**Exercise aim:**
One range is to be output from the listing below, exactly as written: the line with "ATOM 176 O O" to the line with "ATOM 183 C C", both kept.

**Given data:**
================================

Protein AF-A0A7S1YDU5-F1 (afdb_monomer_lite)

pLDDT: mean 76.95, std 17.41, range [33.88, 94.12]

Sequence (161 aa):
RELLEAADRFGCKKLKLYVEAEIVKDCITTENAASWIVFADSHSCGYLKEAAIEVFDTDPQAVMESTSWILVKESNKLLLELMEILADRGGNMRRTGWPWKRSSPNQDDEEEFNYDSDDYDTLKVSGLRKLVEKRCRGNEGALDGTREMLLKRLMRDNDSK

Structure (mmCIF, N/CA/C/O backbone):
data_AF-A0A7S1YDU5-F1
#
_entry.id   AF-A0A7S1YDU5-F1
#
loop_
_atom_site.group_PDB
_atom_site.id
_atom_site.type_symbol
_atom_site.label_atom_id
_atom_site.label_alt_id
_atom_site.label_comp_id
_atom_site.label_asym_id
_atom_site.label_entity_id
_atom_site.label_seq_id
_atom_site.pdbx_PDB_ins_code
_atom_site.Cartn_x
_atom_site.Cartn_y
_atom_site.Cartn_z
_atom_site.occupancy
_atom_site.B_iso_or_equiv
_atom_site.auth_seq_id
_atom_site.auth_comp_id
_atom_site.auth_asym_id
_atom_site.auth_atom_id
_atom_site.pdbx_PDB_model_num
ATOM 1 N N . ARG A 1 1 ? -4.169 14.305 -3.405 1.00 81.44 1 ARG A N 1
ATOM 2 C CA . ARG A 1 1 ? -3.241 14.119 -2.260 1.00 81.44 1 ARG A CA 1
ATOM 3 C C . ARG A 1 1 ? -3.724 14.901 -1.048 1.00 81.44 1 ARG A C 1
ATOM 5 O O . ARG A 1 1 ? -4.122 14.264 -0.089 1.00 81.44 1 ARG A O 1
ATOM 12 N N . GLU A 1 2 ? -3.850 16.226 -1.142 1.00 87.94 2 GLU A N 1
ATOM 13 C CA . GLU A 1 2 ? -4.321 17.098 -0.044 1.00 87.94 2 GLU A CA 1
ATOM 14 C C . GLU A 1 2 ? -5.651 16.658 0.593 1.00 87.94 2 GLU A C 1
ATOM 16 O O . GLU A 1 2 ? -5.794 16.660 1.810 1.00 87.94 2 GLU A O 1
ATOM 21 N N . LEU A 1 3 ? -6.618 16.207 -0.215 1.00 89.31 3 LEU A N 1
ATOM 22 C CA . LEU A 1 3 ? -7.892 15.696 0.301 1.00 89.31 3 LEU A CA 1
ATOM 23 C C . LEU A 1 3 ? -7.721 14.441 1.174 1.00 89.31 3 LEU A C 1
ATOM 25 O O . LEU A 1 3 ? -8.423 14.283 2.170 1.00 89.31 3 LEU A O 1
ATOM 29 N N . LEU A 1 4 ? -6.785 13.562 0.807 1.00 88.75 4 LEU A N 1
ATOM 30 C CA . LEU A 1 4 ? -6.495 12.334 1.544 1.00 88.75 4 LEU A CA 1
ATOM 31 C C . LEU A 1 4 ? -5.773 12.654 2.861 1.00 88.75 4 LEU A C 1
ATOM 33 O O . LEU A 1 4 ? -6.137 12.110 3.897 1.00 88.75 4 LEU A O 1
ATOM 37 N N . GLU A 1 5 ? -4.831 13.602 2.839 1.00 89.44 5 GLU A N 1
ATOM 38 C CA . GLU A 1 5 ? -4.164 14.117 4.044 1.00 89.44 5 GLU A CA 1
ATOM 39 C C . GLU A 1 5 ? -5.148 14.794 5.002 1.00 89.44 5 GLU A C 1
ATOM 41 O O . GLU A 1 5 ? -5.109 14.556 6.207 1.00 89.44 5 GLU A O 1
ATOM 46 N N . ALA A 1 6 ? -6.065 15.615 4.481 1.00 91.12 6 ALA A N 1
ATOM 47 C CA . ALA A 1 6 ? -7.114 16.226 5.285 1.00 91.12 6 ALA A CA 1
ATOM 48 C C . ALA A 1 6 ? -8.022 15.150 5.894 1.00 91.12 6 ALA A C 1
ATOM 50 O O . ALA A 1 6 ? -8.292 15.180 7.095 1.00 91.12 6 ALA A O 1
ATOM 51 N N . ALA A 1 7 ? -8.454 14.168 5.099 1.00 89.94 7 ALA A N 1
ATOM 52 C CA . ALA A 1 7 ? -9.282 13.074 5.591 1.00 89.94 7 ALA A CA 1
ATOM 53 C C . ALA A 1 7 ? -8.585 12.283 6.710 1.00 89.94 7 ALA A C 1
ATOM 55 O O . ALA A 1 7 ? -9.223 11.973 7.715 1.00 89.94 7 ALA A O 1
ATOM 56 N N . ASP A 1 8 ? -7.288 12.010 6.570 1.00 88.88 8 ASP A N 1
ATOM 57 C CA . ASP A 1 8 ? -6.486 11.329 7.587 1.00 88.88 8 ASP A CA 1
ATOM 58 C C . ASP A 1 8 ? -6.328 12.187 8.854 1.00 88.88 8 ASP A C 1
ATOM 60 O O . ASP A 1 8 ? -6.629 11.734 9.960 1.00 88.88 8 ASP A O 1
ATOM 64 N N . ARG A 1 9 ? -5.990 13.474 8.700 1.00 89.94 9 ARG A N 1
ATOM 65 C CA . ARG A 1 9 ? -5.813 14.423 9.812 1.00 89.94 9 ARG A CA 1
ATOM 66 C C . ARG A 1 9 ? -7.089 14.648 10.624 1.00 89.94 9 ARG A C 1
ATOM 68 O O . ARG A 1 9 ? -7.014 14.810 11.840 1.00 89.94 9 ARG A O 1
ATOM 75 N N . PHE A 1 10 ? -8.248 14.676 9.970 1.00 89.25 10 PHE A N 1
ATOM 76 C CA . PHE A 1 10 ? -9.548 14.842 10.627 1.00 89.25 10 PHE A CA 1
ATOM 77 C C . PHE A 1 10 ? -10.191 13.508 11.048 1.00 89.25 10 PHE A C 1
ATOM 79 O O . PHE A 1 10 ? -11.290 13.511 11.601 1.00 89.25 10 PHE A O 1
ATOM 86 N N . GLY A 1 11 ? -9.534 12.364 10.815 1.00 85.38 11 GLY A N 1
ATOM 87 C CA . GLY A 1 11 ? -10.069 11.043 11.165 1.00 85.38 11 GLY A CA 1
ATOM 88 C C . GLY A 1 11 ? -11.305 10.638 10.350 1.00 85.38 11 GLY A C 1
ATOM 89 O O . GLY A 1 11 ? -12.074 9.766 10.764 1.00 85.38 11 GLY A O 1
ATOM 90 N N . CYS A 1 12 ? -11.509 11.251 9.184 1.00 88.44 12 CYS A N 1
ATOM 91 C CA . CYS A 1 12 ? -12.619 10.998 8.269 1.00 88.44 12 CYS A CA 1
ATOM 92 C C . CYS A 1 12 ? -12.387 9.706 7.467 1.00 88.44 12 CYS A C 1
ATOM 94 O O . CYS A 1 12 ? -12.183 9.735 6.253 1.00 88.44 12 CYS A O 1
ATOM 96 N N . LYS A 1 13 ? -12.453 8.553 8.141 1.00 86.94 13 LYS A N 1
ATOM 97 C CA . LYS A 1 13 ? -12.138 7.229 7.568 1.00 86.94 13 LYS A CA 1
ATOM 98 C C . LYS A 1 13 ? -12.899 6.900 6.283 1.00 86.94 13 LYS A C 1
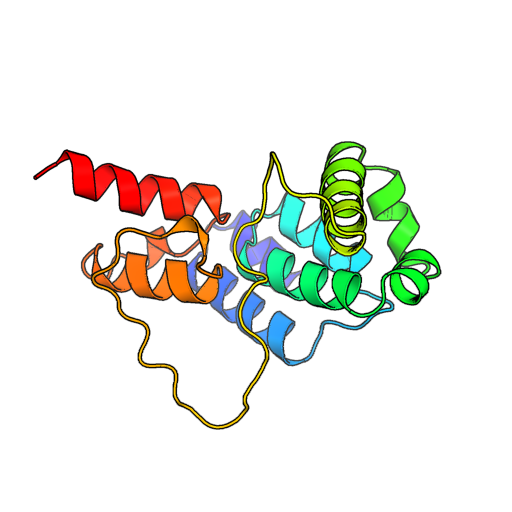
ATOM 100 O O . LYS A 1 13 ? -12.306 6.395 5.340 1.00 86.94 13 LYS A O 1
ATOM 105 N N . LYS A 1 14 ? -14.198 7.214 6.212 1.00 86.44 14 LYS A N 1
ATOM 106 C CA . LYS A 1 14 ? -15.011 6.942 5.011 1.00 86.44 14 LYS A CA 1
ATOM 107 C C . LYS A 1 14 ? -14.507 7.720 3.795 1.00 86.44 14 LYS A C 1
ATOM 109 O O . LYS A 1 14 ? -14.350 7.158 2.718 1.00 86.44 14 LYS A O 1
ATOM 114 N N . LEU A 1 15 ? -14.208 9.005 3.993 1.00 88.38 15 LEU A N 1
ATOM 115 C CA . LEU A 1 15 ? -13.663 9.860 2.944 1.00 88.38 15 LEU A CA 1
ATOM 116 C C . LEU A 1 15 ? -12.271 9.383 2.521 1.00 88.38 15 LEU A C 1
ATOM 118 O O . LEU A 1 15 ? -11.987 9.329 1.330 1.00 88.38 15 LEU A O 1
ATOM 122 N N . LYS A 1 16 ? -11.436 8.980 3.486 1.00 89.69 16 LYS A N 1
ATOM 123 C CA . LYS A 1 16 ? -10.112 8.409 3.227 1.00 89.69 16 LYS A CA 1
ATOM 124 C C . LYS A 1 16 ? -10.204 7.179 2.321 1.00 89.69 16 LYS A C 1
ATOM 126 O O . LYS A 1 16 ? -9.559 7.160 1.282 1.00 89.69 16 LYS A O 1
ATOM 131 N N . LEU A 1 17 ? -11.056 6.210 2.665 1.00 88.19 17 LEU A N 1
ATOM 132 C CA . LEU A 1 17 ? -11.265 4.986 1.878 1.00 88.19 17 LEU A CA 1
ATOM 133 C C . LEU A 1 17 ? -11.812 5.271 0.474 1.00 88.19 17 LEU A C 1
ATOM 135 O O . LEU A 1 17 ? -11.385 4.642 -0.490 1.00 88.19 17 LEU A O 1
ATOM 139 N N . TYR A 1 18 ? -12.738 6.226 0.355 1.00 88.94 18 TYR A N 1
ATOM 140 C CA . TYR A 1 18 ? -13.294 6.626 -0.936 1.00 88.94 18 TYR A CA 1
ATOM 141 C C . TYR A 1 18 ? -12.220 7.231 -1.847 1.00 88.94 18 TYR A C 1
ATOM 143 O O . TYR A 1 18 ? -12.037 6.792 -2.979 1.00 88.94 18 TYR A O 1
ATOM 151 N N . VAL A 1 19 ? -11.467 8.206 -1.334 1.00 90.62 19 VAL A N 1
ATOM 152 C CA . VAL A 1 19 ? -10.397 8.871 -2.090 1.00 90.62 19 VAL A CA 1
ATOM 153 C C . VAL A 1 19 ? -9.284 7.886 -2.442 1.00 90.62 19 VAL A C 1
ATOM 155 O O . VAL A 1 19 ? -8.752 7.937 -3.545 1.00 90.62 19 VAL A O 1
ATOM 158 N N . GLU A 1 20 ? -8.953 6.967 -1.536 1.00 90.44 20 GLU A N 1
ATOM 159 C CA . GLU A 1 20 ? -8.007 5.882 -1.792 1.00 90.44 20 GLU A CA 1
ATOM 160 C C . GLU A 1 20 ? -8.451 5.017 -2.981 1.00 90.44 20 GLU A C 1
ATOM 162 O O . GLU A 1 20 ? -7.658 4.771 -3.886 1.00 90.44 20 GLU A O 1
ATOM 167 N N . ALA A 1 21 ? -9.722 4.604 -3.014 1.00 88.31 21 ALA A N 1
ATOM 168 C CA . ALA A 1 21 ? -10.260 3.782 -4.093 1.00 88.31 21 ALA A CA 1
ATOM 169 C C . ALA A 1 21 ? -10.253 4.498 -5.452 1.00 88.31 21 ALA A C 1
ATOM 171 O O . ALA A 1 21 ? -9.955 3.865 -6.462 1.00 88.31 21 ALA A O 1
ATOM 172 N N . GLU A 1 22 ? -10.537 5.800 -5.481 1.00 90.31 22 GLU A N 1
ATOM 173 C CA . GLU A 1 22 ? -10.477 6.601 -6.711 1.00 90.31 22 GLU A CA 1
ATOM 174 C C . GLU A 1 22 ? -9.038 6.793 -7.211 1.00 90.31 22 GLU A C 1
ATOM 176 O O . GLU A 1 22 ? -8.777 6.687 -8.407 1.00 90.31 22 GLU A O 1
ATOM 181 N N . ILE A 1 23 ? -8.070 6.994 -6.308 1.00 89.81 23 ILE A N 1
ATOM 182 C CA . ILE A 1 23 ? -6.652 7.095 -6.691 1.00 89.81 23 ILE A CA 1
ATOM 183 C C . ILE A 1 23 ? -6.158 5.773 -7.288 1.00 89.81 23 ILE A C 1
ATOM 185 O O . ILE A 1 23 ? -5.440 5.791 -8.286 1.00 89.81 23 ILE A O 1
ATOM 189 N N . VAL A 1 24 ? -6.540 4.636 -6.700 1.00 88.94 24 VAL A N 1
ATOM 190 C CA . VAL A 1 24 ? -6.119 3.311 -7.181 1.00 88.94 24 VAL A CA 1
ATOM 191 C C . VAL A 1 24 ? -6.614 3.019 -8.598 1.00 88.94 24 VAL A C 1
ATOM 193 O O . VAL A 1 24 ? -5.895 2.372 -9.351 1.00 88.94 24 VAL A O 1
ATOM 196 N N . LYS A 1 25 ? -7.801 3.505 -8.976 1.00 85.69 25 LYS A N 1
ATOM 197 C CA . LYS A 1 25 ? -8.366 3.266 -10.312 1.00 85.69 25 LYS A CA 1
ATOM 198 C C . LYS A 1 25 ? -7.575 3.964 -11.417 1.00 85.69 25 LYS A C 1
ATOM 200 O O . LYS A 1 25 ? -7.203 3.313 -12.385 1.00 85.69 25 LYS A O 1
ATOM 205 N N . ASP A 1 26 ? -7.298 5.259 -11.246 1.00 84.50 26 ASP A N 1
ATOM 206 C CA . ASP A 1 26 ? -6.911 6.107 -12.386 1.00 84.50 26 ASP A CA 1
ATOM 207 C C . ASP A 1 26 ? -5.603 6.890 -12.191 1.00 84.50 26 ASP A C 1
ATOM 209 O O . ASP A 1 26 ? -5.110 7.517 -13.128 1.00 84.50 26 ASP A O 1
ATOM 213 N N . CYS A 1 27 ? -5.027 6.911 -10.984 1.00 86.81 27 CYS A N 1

================================

**Written answer:**
ATOM 176 O O . GLU A 1 22 ? -8.777 6.687 -8.407 1.00 90.31 22 GLU A O 1
ATOM 181 N N . ILE A 1 23 ? -8.070 6.994 -6.308 1.00 89.81 23 ILE A N 1
ATOM 182 C CA . ILE A 1 23 ? -6.652 7.095 -6.691 1.00 89.81 23 ILE A CA 1
ATOM 183 C C . ILE A 1 23 ? -6.158 5.773 -7.288 1.00 89.81 23 ILE A C 1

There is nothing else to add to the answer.